La ley del banco no encierra un mensaje coaccionador, sino uno de corte posibilista: actúa siguiendo los valores que el equipo quiere representar (honestidad, respeto, sacrificio) y jugarás hasta que la resistencia ceda, o hasta que sea el momento de que otro compañero salte a la pista y pueda él también practicar lo entrenado. La ley del banco está basada en un ideal de justicia que es también un ideal meritocrático: los minutos en pista representan un bien escaso y hay que ganárselos entrenamiento a entrenamiento, pero también minuto a minuto, con una actitud ejemplar, haciéndose merecedor del apelativo de jugador de baloncesto, algo que puede no significar nada o, al contrario, que puede serlo todo, al igual que las palabras soldado o caballero. 


En mi caso distingo tres faltas merecedoras de la aplicación, ya digo que sin rencor, de la ley del banco. Las primeras son de respeto, ya sea a los árbitros (con los que procuro que los jugadores que entreno no hablen, también por un tema de atención y concentración que mencionaré más adelante), a la figura del entrenador (con quien pueden hablar, pero no a voces ni con ademanes exagerados), a los compañeros (a los que no reprocharán nada en absoluto) o, por supuesto, a los rivales, habiendo diferentes gradientes, alguno de los cuales, obviamente, puede suponer el no retorno al partido. 


Las segundas son de concentración, atención o falta de sacrificio y humildad. Estas también tienen que ver con el foco o la falta de control, pues se basan en estar pendientes de aspectos que no deben interesarnos, pero también tienen que ver con la autopercepción del jugador y la visión de sí mismo dentro del conjunto del equipo. Un jugador que opta deliberadamente (aquí reside una gran dificultad de juicio) por terminar contra dos defensores juzgando este tiro como mejor que el que podría hacer un compañero sin defensa, es un jugador que se pone por encima del equipo, del progreso que también deben llevar a cabo sus compañeros y de la concepción del baloncesto como deporte de equipo (¿se equivocó de deporte?). Esto en términos generales y habilitándose las debidas excepciones. Lo mismo sucede con el exceso de frustración motivado, generalmente, con un “cómo puedo fallar” (si soy tan bueno) que debemos combatir por ser opuesto a la humildad que se requiere para seguir aprendiendo. Aceptar el error y estar en lo siguiente es también algo de buen jugador. No hacerlo debe suponer minutos de reflexión en el banco. 

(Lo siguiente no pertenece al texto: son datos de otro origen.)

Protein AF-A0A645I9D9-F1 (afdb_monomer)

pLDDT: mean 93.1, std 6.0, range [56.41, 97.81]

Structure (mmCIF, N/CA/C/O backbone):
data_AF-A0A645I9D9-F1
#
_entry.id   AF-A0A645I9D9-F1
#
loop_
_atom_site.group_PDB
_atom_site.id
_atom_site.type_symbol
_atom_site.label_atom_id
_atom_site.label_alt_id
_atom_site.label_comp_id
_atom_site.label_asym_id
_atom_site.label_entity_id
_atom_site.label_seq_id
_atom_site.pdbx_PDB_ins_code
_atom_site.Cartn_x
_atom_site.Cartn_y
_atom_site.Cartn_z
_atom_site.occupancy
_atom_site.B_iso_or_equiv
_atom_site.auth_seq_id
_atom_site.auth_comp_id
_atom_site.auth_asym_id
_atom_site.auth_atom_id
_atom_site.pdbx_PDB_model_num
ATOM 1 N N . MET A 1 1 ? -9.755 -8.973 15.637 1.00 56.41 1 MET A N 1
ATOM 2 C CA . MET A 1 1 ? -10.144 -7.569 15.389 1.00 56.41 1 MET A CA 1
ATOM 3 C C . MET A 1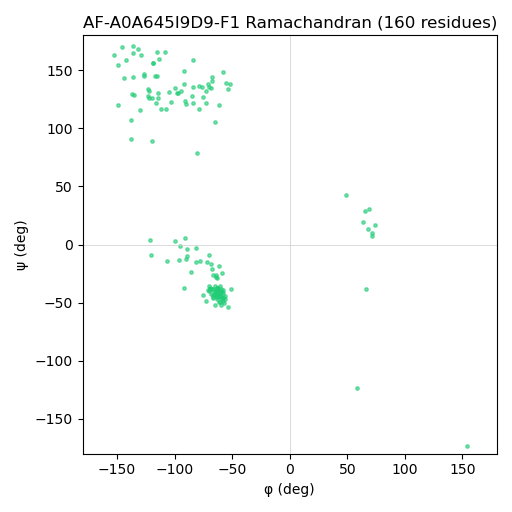 1 ? -9.257 -6.989 14.303 1.00 56.41 1 MET A C 1
ATOM 5 O O . MET A 1 1 ? -8.042 -7.110 14.429 1.00 56.41 1 MET A O 1
ATOM 9 N N . ASN A 1 2 ? -9.866 -6.483 13.231 1.00 87.06 2 ASN A N 1
ATOM 10 C CA . ASN A 1 2 ? -9.218 -6.003 12.005 1.00 87.06 2 ASN A CA 1
ATOM 11 C C . ASN A 1 2 ? -8.630 -4.587 12.220 1.00 87.06 2 ASN A C 1
ATOM 13 O O . ASN A 1 2 ? -9.289 -3.760 12.847 1.00 87.06 2 ASN A O 1
ATOM 17 N N . ILE A 1 3 ? -7.403 -4.328 11.739 1.00 95.19 3 ILE A N 1
ATOM 18 C CA . ILE A 1 3 ? -6.696 -3.034 11.879 1.00 95.19 3 ILE A CA 1
ATOM 19 C C . ILE A 1 3 ? -7.515 -1.885 11.271 1.00 95.19 3 ILE A C 1
ATOM 21 O O . ILE A 1 3 ? -7.640 -0.828 11.882 1.00 95.19 3 ILE A O 1
ATOM 25 N N . LEU A 1 4 ? -8.125 -2.111 10.106 1.00 95.88 4 LEU A N 1
ATOM 26 C CA . LEU A 1 4 ? -8.900 -1.107 9.379 1.00 95.88 4 LEU A CA 1
ATOM 27 C C . LEU A 1 4 ? -10.190 -0.753 10.125 1.00 95.88 4 LEU A C 1
ATOM 29 O O . LEU A 1 4 ? -10.502 0.419 10.284 1.00 95.88 4 LEU A O 1
ATOM 33 N N . ALA A 1 5 ? -10.897 -1.748 10.666 1.00 96.44 5 ALA A N 1
ATOM 34 C CA . ALA A 1 5 ? -12.107 -1.513 11.462 1.00 96.44 5 ALA A CA 1
ATOM 35 C C . ALA A 1 5 ? -11.807 -0.712 12.741 1.00 96.44 5 ALA A C 1
ATOM 37 O O . ALA A 1 5 ? -12.574 0.154 13.147 1.00 96.44 5 ALA A O 1
ATOM 38 N N . LEU A 1 6 ? -10.659 -0.987 13.365 1.00 96.00 6 LEU A N 1
ATOM 39 C CA . LEU A 1 6 ? -10.163 -0.239 14.516 1.00 96.00 6 LEU A CA 1
ATOM 40 C C . LEU A 1 6 ? -9.815 1.211 14.175 1.00 96.00 6 LEU A C 1
ATOM 42 O O . LEU A 1 6 ? -10.137 2.105 14.955 1.00 96.00 6 LEU A O 1
ATOM 46 N N . LYS A 1 7 ? -9.186 1.438 13.016 1.00 95.88 7 LYS A N 1
ATOM 47 C CA . LYS A 1 7 ? -8.923 2.781 12.499 1.00 95.88 7 LYS A CA 1
ATOM 48 C C . LYS A 1 7 ? -10.232 3.532 12.254 1.00 95.88 7 LYS A C 1
ATOM 50 O O . LYS A 1 7 ? -10.376 4.627 12.773 1.00 95.88 7 LYS A O 1
ATOM 55 N N . LEU A 1 8 ? -11.196 2.923 11.559 1.00 96.50 8 LEU A N 1
ATOM 56 C CA . LEU A 1 8 ? -12.517 3.524 11.323 1.00 96.50 8 LEU A CA 1
ATOM 57 C C . LEU A 1 8 ? -13.208 3.902 12.641 1.00 96.50 8 LEU A C 1
ATOM 59 O O . LEU A 1 8 ? -13.720 5.006 12.781 1.00 96.50 8 LEU A O 1
ATOM 63 N N . TYR A 1 9 ? -13.158 3.017 13.639 1.00 96.44 9 TYR A N 1
ATOM 64 C CA . TYR A 1 9 ? -13.714 3.306 14.959 1.00 96.44 9 TYR A CA 1
ATOM 65 C C . TYR A 1 9 ? -13.003 4.469 15.661 1.00 96.44 9 TYR A C 1
ATOM 67 O O . TYR A 1 9 ? -13.653 5.290 16.307 1.00 96.44 9 TYR A O 1
ATOM 75 N N . TYR A 1 10 ? -11.675 4.551 15.555 1.00 95.94 10 TYR A N 1
ATOM 76 C CA . TYR A 1 10 ? -10.919 5.696 16.059 1.00 95.94 10 TYR A CA 1
ATOM 77 C C . TYR A 1 10 ? -11.295 6.991 15.333 1.00 95.94 10 TYR A C 1
ATOM 79 O O . TYR A 1 10 ? -11.544 7.985 16.007 1.00 95.94 10 TYR A O 1
ATOM 87 N N . ASP A 1 11 ? -11.365 6.971 14.003 1.00 95.62 11 ASP A N 1
ATOM 88 C CA . ASP A 1 11 ? -11.689 8.147 13.193 1.00 95.62 11 ASP A CA 1
ATOM 89 C C . ASP A 1 11 ? -13.076 8.707 13.558 1.00 95.62 11 ASP A C 1
ATOM 91 O O . ASP A 1 11 ? -13.239 9.920 13.659 1.00 95.62 11 ASP A O 1
ATOM 95 N N . GLU A 1 12 ? -14.048 7.829 13.831 1.00 96.44 12 GLU A N 1
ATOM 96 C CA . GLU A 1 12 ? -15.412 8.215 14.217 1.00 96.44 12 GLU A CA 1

Finalmente, hay faltas de concepto ligadas a una carencia de comprensión, a la escasa atención durante los entrenamientos, pero, también, probablemente, a cuestiones o limitaciones de los propios individuos. Con estas, así como con las malas decisiones ocasionadas por una natural cobardía o retraimiento, tenemos que ser mucho más prudentes como entrenadores y tratarlas de manera más discreta. Ahora bien, si los errores son continuos y dificultan el buen funcionamiento del juego colectivo, esto es, también el crecimiento baloncestístico del grupo, es posible que haya que actuar aplicando la ley del banco por motivos de fuerza mayor, pero desde el compromiso del entrenador por brindar un mayor apoyo al jugador insuficientemente preparado en este momento. 


Hasta ciertas edades, categorías y niveles, la ley del banco no debería atender a las diferencias de nivel existentes siempre que se consiga el objetivo de competir: el equipo esté en partido, bien organizado y practicando lo entrenado pudiendo ofrecer suficiente resistencia al rival (de aquí la importancia de las ligas) y viceversa. Y, desde luego, debería aplicarse sin miramientos, sin atender al resultado si fue el jugador más capaz o competente el que incurrió en una falta de estas características. En fin, como ya adelantaba, la Ley del Banco nos pone a prueba primero a nosotros, los entrenadores, a nuestro ego y también al de todos aquellos que esperan victorias en el marcador, sin importar las manchas que dejan en el espíritu, para siempre, los comportamientos incorrectos no sancionados. Estoy seguro de que la corrupción, por ejemplo, es un vicio que se mama en casa, una conducta equivocada que se aprueba por acción u omisión en la más tierna infancia.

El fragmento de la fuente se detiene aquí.